● THE TASK
Which lines below fall between the one containing "ATOM 53 O O" and the one containing "ATOM 104 C C"? Repeat them exactly, counting both of those lines, and add nothing else.

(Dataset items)
_____

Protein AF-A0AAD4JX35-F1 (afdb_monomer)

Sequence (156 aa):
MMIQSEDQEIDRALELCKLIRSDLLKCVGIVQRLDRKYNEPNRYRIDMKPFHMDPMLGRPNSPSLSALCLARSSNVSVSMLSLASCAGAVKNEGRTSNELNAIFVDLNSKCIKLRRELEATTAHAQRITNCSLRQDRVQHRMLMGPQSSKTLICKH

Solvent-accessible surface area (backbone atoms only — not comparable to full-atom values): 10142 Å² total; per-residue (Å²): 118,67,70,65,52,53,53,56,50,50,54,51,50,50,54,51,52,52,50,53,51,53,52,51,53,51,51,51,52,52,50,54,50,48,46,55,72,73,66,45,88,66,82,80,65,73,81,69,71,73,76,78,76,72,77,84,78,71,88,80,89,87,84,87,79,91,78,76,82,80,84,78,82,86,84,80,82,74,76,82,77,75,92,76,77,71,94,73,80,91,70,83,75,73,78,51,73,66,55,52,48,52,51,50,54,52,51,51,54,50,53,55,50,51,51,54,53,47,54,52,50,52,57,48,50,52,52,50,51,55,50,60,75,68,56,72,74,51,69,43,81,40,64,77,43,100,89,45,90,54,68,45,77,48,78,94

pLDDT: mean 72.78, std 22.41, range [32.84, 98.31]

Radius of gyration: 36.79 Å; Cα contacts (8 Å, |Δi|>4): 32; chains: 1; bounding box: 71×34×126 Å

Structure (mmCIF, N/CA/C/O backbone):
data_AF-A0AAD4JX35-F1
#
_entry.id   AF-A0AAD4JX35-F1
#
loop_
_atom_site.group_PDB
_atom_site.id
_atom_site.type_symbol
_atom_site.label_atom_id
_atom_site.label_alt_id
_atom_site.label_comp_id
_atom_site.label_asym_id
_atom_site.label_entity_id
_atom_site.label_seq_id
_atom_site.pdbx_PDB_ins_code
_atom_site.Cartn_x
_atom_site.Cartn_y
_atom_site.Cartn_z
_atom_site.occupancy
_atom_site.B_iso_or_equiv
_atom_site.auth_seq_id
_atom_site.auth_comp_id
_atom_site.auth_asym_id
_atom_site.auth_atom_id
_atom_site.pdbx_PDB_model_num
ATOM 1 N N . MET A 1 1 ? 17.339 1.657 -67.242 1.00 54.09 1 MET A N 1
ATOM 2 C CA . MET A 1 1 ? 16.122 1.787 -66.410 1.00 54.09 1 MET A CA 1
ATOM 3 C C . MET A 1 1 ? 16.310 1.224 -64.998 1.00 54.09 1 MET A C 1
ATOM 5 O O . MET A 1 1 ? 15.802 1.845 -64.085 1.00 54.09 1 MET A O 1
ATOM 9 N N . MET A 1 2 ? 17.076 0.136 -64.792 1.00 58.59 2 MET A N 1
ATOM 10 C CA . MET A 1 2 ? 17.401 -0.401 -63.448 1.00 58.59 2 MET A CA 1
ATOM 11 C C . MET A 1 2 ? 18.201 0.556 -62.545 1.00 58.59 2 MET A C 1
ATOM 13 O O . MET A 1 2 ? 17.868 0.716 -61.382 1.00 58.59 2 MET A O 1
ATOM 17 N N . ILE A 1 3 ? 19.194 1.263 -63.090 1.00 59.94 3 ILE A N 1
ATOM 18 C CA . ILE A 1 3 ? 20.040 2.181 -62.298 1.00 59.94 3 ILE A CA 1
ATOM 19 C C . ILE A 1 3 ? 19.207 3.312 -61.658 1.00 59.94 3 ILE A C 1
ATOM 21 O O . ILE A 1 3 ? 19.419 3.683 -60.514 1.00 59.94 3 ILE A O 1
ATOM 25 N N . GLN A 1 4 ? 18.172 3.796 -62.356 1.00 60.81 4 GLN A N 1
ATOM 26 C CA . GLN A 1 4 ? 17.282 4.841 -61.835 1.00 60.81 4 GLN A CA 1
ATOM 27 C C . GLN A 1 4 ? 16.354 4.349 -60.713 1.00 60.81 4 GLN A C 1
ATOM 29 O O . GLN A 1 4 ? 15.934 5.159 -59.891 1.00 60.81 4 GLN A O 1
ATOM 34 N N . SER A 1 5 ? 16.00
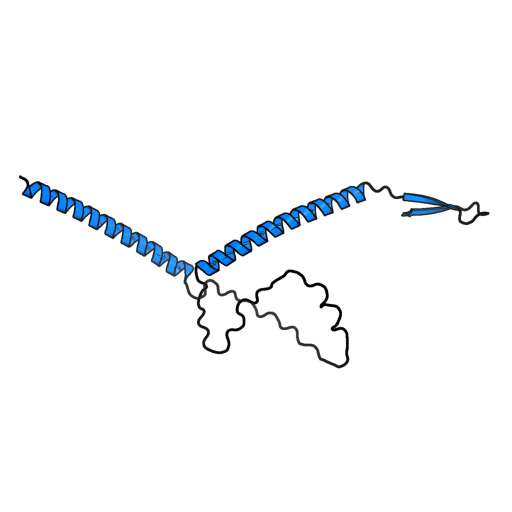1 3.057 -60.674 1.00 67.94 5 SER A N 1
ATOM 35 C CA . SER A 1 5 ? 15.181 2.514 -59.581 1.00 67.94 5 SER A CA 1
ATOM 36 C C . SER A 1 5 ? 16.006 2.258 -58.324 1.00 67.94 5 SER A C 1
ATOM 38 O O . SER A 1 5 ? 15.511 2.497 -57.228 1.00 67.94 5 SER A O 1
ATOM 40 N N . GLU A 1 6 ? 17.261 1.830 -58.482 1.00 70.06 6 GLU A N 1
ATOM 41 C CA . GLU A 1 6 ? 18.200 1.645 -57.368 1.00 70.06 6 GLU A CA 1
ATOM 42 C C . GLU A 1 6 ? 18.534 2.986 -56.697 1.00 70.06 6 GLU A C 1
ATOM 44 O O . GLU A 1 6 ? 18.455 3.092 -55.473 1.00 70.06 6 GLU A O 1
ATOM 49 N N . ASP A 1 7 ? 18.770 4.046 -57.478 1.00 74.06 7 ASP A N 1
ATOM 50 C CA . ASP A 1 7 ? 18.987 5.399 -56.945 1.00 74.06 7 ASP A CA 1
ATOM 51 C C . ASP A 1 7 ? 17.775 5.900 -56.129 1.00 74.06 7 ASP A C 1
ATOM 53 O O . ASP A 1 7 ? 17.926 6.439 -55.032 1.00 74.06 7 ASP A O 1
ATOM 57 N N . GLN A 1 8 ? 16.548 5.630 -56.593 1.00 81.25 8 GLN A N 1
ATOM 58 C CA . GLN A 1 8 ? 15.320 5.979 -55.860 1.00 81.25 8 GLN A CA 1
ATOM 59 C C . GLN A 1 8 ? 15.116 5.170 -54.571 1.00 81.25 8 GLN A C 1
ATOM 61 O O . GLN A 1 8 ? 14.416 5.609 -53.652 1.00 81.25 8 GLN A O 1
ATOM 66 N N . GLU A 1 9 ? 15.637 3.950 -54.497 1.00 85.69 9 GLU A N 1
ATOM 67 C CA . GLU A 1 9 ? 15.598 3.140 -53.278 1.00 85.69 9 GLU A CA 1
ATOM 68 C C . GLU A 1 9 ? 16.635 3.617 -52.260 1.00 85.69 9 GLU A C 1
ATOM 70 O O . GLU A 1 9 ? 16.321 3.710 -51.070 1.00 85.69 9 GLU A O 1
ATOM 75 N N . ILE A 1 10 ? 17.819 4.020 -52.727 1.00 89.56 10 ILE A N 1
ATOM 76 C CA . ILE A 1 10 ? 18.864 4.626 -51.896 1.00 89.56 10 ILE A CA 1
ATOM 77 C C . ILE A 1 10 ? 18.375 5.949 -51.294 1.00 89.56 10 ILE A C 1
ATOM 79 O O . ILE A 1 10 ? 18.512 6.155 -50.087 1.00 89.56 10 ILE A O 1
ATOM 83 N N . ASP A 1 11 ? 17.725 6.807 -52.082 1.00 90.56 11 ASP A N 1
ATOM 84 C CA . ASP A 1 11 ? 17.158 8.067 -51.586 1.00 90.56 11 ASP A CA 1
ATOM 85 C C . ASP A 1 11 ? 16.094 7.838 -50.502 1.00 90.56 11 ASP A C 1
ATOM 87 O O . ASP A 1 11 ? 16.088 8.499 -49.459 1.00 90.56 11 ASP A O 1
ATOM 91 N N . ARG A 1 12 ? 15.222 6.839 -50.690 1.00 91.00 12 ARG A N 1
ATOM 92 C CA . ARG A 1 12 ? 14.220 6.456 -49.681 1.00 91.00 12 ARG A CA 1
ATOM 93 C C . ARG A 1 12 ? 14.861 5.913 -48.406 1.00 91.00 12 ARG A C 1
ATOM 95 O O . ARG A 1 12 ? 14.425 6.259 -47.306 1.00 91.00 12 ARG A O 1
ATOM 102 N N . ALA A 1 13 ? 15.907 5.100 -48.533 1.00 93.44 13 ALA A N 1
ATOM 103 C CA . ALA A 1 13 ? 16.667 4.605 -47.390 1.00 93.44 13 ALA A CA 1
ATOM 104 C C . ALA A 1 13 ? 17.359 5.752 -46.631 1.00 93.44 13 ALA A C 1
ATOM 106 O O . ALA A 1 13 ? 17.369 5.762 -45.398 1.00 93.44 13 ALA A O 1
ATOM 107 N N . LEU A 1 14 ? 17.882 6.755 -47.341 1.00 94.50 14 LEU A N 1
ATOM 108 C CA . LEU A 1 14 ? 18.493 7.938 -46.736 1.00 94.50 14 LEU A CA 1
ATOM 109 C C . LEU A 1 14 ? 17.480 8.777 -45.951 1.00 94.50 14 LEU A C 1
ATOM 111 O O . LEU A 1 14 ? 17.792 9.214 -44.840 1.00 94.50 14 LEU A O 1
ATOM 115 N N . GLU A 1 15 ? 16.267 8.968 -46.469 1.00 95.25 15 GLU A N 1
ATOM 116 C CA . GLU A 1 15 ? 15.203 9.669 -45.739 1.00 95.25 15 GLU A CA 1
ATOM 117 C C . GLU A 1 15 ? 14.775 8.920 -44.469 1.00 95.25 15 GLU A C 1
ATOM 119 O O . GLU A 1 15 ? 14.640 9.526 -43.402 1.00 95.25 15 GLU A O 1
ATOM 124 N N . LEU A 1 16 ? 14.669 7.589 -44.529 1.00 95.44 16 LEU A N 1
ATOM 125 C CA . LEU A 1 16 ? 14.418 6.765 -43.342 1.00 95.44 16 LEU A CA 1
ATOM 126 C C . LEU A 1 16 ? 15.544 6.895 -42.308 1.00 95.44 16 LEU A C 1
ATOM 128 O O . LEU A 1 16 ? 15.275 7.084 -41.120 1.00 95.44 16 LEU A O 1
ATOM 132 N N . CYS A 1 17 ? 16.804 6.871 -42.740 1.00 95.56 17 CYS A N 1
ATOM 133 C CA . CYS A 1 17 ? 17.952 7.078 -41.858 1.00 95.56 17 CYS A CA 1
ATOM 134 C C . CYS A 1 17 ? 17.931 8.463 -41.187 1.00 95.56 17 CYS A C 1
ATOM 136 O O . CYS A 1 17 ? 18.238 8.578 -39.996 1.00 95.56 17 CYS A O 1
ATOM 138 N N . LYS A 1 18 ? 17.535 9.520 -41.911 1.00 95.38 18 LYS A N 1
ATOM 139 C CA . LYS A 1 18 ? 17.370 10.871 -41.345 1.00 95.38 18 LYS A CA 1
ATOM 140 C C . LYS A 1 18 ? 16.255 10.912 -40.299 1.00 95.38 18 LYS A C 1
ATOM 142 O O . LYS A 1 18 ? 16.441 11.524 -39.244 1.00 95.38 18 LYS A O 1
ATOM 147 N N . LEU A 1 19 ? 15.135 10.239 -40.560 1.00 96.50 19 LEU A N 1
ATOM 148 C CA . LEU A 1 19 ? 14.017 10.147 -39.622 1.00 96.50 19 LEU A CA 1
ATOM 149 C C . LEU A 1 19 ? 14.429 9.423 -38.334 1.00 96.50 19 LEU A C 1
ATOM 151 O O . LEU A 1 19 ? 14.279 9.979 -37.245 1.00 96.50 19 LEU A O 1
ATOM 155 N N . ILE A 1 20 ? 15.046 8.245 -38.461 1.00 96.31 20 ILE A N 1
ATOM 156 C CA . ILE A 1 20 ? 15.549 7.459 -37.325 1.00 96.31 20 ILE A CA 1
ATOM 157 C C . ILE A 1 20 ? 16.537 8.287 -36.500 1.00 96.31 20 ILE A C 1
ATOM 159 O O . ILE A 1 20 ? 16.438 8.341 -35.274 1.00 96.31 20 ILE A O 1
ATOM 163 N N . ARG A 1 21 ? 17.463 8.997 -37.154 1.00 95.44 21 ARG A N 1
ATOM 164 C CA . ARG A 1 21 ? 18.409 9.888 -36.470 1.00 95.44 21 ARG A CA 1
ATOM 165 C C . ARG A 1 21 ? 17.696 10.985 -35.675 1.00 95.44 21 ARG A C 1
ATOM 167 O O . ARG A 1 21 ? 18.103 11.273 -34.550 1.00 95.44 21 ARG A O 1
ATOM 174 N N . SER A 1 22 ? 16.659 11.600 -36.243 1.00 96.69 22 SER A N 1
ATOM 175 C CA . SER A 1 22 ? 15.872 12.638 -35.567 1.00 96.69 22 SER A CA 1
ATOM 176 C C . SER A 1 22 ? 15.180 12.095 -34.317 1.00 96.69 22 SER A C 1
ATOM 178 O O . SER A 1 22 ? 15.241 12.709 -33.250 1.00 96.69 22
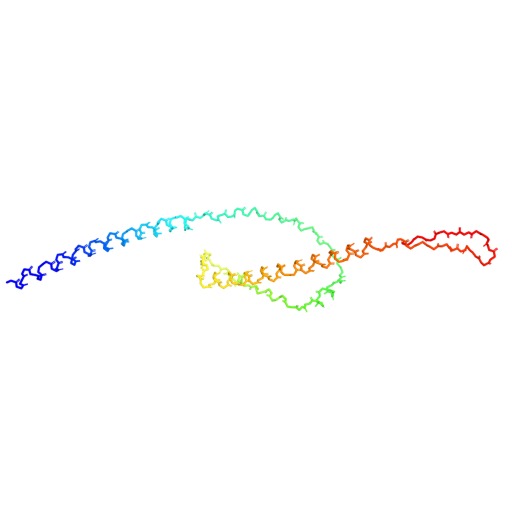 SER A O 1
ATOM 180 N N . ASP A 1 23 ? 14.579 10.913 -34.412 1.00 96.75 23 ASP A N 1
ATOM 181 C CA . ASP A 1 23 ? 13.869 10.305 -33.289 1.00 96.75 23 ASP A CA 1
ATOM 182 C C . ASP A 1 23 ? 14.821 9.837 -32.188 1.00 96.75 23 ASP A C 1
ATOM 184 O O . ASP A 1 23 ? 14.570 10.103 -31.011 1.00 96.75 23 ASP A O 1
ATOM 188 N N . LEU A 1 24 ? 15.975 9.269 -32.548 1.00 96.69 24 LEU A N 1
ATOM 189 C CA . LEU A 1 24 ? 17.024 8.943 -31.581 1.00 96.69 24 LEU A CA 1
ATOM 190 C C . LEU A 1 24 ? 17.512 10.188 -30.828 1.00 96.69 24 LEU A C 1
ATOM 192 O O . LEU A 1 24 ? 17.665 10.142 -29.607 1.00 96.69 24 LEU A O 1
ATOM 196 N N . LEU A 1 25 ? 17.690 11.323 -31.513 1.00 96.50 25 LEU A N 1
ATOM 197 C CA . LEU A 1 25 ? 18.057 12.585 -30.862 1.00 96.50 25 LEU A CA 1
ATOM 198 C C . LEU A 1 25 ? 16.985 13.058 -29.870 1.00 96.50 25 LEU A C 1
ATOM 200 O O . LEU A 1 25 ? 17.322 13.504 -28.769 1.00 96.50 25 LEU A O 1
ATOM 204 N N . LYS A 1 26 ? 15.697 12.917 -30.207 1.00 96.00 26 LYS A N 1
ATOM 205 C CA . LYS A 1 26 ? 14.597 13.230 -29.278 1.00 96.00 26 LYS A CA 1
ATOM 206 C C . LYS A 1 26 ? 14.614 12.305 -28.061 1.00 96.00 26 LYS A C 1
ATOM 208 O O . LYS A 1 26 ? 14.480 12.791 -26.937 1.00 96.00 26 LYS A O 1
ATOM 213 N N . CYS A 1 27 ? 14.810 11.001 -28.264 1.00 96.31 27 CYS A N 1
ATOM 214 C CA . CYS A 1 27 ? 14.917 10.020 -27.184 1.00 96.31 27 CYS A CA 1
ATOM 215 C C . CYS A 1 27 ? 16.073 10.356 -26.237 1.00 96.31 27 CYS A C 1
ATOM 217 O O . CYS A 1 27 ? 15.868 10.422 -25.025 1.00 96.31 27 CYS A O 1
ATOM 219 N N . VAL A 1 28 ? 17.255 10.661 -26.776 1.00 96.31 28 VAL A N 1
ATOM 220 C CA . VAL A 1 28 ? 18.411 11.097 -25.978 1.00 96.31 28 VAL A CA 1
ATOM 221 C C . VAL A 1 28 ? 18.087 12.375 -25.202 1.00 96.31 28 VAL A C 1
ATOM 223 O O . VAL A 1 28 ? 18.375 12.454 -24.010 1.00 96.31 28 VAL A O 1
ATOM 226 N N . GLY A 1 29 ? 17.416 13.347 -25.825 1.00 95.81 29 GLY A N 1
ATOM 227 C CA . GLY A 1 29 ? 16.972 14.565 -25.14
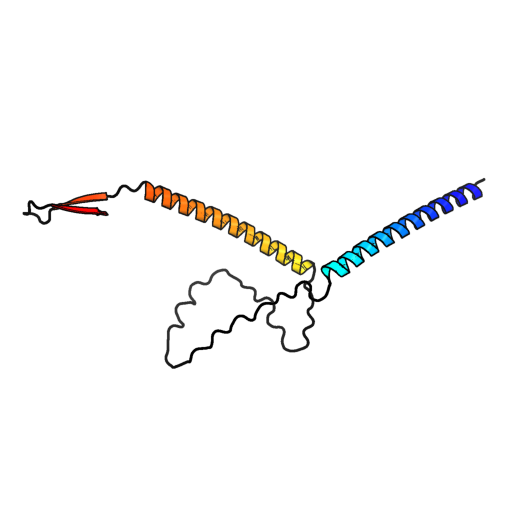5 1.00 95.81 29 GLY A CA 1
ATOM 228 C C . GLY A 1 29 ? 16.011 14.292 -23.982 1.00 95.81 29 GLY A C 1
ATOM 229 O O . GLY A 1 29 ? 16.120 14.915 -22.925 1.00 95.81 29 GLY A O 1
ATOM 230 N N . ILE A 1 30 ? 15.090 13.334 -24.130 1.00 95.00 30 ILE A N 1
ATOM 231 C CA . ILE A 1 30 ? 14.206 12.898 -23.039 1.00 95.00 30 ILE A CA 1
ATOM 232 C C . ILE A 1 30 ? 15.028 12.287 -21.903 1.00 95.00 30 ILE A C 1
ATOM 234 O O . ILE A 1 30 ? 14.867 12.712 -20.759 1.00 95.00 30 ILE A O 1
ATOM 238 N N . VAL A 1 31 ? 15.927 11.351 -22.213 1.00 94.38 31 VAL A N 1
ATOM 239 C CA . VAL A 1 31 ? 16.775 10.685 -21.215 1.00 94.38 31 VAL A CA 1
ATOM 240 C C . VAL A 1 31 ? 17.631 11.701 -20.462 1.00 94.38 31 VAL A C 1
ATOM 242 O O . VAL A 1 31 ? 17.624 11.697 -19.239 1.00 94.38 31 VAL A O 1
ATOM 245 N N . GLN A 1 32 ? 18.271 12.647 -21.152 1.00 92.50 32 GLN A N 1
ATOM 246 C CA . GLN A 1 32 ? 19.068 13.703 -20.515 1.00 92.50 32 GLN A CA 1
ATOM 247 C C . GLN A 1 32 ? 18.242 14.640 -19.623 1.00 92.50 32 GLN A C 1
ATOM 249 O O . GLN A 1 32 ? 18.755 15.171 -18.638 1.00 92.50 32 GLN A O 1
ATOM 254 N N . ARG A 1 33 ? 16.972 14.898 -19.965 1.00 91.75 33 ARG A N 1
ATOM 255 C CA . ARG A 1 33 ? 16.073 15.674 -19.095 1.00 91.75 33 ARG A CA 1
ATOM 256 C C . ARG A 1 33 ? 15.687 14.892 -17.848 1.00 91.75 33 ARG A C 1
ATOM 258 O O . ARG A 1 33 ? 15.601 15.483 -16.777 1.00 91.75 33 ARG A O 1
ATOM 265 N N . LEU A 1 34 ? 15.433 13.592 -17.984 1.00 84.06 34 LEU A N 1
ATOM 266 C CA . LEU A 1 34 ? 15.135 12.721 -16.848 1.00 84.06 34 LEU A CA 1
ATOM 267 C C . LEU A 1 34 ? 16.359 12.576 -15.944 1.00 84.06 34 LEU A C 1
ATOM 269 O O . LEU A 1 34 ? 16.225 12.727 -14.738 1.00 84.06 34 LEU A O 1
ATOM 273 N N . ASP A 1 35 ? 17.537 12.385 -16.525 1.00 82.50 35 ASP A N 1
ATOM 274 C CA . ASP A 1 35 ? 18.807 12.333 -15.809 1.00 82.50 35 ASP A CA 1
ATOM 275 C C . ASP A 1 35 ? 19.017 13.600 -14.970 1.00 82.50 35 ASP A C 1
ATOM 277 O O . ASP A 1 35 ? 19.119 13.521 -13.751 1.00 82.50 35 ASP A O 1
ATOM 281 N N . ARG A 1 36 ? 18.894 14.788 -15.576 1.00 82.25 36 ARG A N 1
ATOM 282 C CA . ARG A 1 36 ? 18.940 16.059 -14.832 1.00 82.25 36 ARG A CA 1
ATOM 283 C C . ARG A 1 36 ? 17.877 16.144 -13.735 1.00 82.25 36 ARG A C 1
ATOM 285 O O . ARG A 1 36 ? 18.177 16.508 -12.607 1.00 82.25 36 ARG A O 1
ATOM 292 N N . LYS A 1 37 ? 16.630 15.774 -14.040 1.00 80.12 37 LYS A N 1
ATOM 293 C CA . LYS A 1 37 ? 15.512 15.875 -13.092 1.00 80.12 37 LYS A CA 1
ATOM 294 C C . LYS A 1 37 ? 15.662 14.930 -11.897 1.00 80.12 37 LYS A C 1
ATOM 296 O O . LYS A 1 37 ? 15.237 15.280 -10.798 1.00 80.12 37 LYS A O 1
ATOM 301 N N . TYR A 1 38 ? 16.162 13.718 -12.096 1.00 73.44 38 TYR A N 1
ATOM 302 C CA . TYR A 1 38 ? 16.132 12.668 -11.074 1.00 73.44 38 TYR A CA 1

_____

● RESULT FOR THIS EXERCISE
ATOM 53 O O . ASP A 1 7 ? 17.926 6.439 -55.032 1.00 74.06 7 ASP A O 1
ATOM 57 N N . GLN A 1 8 ? 16.548 5.630 -56.593 1.00 81.25 8 GLN A N 1
ATOM 58 C CA . GLN A 1 8 ? 15.320 5.979 -55.860 1.00 81.25 8 GLN A CA 1
ATOM 59 C C . GLN A 1 8 ? 15.116 5.170 -54.571 1.00 81.25 8 GLN A C 1
ATOM 61 O O . GLN A 1 8 ? 14.416 5.609 -53.652 1.00 81.25 8 GLN A O 1
ATOM 66 N N . GLU A 1 9 ? 15.637 3.950 -54.497 1.00 85.69 9 GLU A N 1
ATOM 67 C CA . GLU A 1 9 ? 15.598 3.140 -53.278 1.00 85.69 9 GLU A CA 1
ATOM 68 C C . GLU A 1 9 ? 16.635 3.617 -52.260 1.00 85.69 9 GLU A C 1
ATOM 70 O O . GLU A 1 9 ? 16.321 3.710 -51.070 1.00 85.69 9 GLU A O 1
ATOM 75 N N . ILE A 1 10 ? 17.819 4.020 -52.727 1.00 89.56 10 ILE A N 1
ATOM 76 C CA . ILE A 1 10 ? 18.864 4.626 -51.896 1.00 89.56 10 ILE A CA 1
ATOM 77 C C . ILE A 1 10 ? 18.375 5.949 -51.294 1.00 89.56 10 ILE A C 1
ATOM 79 O O . ILE A 1 10 ? 18.512 6.155 -50.087 1.00 89.56 10 ILE A O 1
ATOM 83 N N . ASP A 1 11 ? 17.725 6.807 -52.082 1.00 90.56 11 ASP A N 1
ATOM 84 C CA . ASP A 1 11 ? 17.158 8.067 -51.586 1.00 90.56 11 ASP A CA 1
ATOM 85 C C . ASP A 1 11 ? 16.094 7.838 -50.502 1.00 90.56 11 ASP A C 1
ATOM 87 O O . ASP A 1 11 ? 16.088 8.499 -49.459 1.00 90.56 11 ASP A O 1
ATOM 91 N N . ARG A 1 12 ? 15.222 6.839 -50.690 1.00 91.00 12 ARG A N 1
ATOM 92 C CA . ARG A 1 12 ? 14.220 6.456 -49.681 1.00 91.00 12 ARG A CA 1
ATOM 93 C C . ARG A 1 12 ? 14.861 5.913 -48.406 1.00 91.00 12 ARG A C 1
ATOM 95 O O . ARG A 1 12 ? 14.425 6.259 -47.306 1.00 91.00 12 ARG A O 1
ATOM 102 N N . ALA A 1 13 ? 15.907 5.100 -48.533 1.00 93.44 13 ALA A N 1
ATOM 103 C CA . ALA A 1 13 ? 16.667 4.605 -47.390 1.00 93.44 13 ALA A CA 1
ATOM 104 C C . ALA A 1 13 ? 17.359 5.752 -46.631 1.00 93.44 13 ALA A C 1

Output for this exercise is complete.